Assignment: Examine the data below and state how many lines contain "superfamily", offering no other words.

(Dataset items)
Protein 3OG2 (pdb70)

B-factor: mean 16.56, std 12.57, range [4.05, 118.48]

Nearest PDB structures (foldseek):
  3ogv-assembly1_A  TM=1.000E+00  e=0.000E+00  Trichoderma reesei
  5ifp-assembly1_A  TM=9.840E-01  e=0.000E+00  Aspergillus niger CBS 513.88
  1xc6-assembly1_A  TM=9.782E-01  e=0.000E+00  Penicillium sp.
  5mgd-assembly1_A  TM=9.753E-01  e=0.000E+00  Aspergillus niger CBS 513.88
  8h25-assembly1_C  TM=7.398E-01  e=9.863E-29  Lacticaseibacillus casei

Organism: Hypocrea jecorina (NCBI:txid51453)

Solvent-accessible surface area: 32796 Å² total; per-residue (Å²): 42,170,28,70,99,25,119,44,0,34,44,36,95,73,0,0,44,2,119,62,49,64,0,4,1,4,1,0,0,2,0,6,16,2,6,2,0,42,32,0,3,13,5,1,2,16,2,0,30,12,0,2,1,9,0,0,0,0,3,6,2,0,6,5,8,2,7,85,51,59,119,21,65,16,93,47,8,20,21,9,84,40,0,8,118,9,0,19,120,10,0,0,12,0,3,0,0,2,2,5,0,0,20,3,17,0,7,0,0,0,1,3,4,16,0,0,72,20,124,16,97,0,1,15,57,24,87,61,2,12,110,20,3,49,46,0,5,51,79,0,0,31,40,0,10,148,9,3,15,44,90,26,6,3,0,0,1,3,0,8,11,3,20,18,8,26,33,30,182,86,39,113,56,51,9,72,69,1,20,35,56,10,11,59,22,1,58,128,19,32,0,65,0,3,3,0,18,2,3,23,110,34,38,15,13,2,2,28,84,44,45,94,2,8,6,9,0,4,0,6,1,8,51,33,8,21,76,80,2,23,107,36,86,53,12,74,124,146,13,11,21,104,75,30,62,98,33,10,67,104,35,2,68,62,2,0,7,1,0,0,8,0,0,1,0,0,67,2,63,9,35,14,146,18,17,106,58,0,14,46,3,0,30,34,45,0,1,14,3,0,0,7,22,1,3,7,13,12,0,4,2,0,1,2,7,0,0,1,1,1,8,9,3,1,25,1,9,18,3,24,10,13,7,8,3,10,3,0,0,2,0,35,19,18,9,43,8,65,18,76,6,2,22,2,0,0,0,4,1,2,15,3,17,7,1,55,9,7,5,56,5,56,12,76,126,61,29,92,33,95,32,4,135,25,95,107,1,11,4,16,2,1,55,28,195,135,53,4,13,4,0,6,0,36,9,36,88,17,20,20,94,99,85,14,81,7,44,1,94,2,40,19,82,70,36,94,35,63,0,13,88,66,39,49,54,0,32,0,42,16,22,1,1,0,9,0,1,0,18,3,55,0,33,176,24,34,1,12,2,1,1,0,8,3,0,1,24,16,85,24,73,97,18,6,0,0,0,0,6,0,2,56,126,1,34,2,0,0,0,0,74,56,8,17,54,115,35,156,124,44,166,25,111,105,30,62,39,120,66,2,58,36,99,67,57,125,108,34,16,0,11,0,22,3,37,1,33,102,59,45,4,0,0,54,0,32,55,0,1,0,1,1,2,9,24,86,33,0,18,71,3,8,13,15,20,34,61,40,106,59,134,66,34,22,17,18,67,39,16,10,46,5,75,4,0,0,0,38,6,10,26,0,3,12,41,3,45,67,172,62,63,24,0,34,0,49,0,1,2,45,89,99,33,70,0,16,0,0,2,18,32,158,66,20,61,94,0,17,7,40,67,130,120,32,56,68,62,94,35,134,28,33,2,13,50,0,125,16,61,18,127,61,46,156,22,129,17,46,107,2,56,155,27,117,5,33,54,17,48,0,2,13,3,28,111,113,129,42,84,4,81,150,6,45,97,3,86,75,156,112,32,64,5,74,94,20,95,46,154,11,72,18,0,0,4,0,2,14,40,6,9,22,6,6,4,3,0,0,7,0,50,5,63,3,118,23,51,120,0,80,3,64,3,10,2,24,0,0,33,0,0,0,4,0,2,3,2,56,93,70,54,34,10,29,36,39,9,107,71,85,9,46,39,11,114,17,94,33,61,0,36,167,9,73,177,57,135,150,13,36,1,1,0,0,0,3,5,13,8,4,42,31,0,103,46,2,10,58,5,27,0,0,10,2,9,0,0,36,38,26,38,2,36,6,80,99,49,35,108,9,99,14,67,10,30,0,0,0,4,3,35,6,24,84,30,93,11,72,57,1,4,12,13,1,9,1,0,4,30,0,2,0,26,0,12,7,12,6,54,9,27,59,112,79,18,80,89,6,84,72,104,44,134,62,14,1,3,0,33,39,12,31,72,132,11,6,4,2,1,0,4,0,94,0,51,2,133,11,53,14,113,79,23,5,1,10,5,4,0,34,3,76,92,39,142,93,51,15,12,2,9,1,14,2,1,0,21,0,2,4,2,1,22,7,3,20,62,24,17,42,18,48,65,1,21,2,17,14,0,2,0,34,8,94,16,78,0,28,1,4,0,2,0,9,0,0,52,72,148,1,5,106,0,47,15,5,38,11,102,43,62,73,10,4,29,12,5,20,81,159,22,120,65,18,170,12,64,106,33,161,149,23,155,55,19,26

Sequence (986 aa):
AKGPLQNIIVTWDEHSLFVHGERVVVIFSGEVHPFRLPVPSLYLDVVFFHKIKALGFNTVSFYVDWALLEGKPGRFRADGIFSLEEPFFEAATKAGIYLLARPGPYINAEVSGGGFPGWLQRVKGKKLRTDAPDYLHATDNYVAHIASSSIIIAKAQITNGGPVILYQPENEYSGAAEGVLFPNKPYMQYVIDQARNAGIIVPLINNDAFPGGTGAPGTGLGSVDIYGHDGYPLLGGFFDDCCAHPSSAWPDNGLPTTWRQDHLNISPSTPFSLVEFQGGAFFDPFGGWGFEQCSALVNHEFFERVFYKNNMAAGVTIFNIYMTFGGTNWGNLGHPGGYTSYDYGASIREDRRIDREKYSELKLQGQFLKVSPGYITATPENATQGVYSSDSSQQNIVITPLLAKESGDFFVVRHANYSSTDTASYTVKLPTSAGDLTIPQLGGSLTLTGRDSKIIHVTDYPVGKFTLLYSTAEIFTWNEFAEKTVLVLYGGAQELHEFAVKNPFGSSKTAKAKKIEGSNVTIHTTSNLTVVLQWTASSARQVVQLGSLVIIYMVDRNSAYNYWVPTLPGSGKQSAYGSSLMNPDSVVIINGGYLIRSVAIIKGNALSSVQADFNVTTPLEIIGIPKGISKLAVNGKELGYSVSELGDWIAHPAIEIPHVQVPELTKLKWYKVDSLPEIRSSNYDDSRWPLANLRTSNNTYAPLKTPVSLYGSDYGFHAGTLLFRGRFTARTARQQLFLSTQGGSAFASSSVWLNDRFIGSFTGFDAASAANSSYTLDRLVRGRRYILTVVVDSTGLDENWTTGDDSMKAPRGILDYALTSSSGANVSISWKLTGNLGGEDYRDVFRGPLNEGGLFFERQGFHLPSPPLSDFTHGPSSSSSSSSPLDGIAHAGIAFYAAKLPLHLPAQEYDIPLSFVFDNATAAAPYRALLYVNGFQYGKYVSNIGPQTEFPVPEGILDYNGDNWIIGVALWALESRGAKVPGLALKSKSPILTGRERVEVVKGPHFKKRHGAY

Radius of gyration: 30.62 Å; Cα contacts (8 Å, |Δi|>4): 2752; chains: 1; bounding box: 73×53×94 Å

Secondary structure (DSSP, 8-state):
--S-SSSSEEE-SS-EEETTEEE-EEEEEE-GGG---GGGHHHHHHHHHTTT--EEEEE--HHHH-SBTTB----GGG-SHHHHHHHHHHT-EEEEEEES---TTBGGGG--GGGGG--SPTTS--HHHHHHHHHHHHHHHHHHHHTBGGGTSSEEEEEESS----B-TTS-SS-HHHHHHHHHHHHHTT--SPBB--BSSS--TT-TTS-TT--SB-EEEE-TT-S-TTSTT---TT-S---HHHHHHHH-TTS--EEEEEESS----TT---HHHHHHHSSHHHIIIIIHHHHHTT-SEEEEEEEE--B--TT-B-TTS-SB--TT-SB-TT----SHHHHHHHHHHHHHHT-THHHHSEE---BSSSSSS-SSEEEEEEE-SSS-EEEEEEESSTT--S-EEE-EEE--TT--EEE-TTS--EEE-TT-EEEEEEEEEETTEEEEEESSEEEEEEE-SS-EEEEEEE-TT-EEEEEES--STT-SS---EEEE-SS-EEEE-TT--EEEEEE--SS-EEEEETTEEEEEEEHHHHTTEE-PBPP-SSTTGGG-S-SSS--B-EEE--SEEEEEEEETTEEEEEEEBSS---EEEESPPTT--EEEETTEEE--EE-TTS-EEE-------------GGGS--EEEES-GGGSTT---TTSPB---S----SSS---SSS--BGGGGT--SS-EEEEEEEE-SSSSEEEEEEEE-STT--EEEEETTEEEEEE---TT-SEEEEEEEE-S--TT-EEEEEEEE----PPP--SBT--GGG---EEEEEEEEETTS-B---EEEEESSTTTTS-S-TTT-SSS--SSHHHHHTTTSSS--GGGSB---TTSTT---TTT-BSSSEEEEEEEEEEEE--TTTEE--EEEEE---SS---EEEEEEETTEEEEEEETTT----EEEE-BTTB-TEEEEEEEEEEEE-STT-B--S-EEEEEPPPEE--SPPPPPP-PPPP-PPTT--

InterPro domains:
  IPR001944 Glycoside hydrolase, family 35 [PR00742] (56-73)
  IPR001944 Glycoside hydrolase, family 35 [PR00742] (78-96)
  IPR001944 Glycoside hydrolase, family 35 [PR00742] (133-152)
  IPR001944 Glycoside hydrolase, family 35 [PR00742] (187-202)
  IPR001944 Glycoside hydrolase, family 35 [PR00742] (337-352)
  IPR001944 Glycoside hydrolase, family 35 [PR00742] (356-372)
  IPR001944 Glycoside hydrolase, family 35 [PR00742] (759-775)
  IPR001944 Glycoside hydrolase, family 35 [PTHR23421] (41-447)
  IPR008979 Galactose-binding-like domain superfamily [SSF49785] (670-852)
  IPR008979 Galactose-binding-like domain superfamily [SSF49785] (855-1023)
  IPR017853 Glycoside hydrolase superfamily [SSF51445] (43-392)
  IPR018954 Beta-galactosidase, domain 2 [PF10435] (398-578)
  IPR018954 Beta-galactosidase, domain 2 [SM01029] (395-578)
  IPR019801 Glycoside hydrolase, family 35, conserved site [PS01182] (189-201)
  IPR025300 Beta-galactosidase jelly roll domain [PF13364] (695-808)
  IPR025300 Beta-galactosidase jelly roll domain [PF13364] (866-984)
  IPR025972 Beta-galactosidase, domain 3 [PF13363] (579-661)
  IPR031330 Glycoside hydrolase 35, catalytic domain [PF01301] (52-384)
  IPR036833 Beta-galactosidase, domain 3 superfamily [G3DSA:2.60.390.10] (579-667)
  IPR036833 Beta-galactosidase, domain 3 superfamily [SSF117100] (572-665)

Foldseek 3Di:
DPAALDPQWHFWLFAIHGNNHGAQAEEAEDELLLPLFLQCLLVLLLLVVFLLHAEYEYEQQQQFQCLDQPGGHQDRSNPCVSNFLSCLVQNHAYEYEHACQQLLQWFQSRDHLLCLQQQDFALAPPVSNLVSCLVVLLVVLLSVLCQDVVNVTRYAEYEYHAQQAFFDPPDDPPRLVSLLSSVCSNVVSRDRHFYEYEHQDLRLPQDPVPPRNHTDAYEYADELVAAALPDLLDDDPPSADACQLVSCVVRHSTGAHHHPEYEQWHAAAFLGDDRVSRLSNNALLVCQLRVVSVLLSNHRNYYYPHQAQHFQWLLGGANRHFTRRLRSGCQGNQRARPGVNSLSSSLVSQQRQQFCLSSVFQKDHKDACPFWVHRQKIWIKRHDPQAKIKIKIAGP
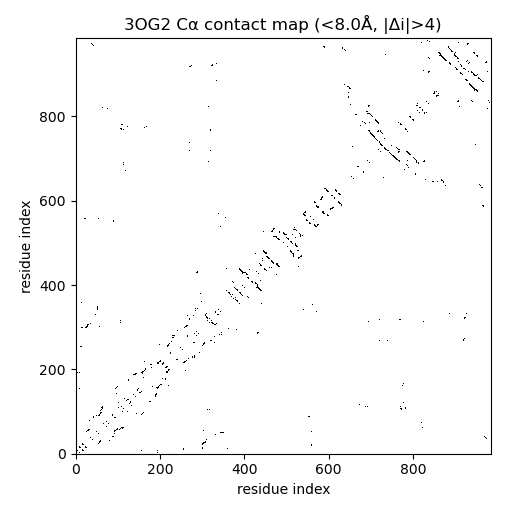RNSFQAKDWTWGFDQFPVGTHIPPPVDDTFMDGGSHMFMKMAQGDQDPKTWRIKRFGWRHWADFPQATETETEEAAQGKIKIKIQQPAPPDPPFDKDWAFDDFKDWDADPRGTIMIIGGADQGWTWMDRHRYIYIYHYSVQSSQKTWAAEFDDDSSRSSADDSGNGHTKIKGHASGWSHWYDDQQEIETFGWHLDFDKIKIHRRHPNHDWYHYLRHTDAFDQDPSGITIGGDDDDFDDDDFDWPVPFFKWKFFQPCVLAQVDDCVLFAWQAAQAGSSNQQGAPDRGDFFQSRVQAFAWKKKKKKKWAAAAQKKKKKWKFFARAFKKKWKDKRNRGWAMRQHERPDRMDIDMTMRHRDDGGDMIMMMMMITHSRFRYDSHRPNSRSSPTGGTRDMFMAHPVGHTIDITMTMDWAAPRSDHDFSNQGRHNGTRTRCRNFQQLAAPHDSVNTATDDPPDPRHNDLLRFDFFFGKMKMKGKGAAADPQVFWAKWKKKFFDQDPDFAWKWKWKGKNSMTQGIRTNVGDDDGITTDHDQSDPNHGIMMMMMMIGGRHGRTGGGNGMGMDIDGIMGGSRDHGHHSDRDGDDGDPSGD

Structure (mmCIF, N/CA/C/O backbone):
data_3OG2
#
_entry.id   3OG2
#
_cell.length_a   67.300
_cell.length_b   69.100
_cell.length_c   81.500
_cell.angle_alpha   109.10
_cell.angle_beta   97.30
_cell.angle_gamma   114.50
#
_symmetry.space_group_name_H-M   'P 1'
#
loop_
_entity.id
_entity.type
_entity.pdbx_description
1 polymer Beta-galactosidase
2 branched alpha-D-mannopyranose-(1-2)-alpha-D-mannopyranose-(1-3)-alpha-D-mannopyranose-(1-6)-[alpha-D-mannopyranose-(1-3)]beta-D-mannopyranose-(1-4)-2-acetamido-2-deoxy-beta-D-glucopyranose-(1-4)-2-acetamido-2-deoxy-beta-D-glucopyranose
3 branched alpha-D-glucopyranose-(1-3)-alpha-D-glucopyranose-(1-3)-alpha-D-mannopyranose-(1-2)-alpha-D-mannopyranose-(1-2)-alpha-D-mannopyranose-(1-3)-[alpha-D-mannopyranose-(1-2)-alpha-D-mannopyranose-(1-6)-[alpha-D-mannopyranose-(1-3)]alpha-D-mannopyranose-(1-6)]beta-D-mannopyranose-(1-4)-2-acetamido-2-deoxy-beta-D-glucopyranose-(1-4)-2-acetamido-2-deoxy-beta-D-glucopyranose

Result for this exercise: 5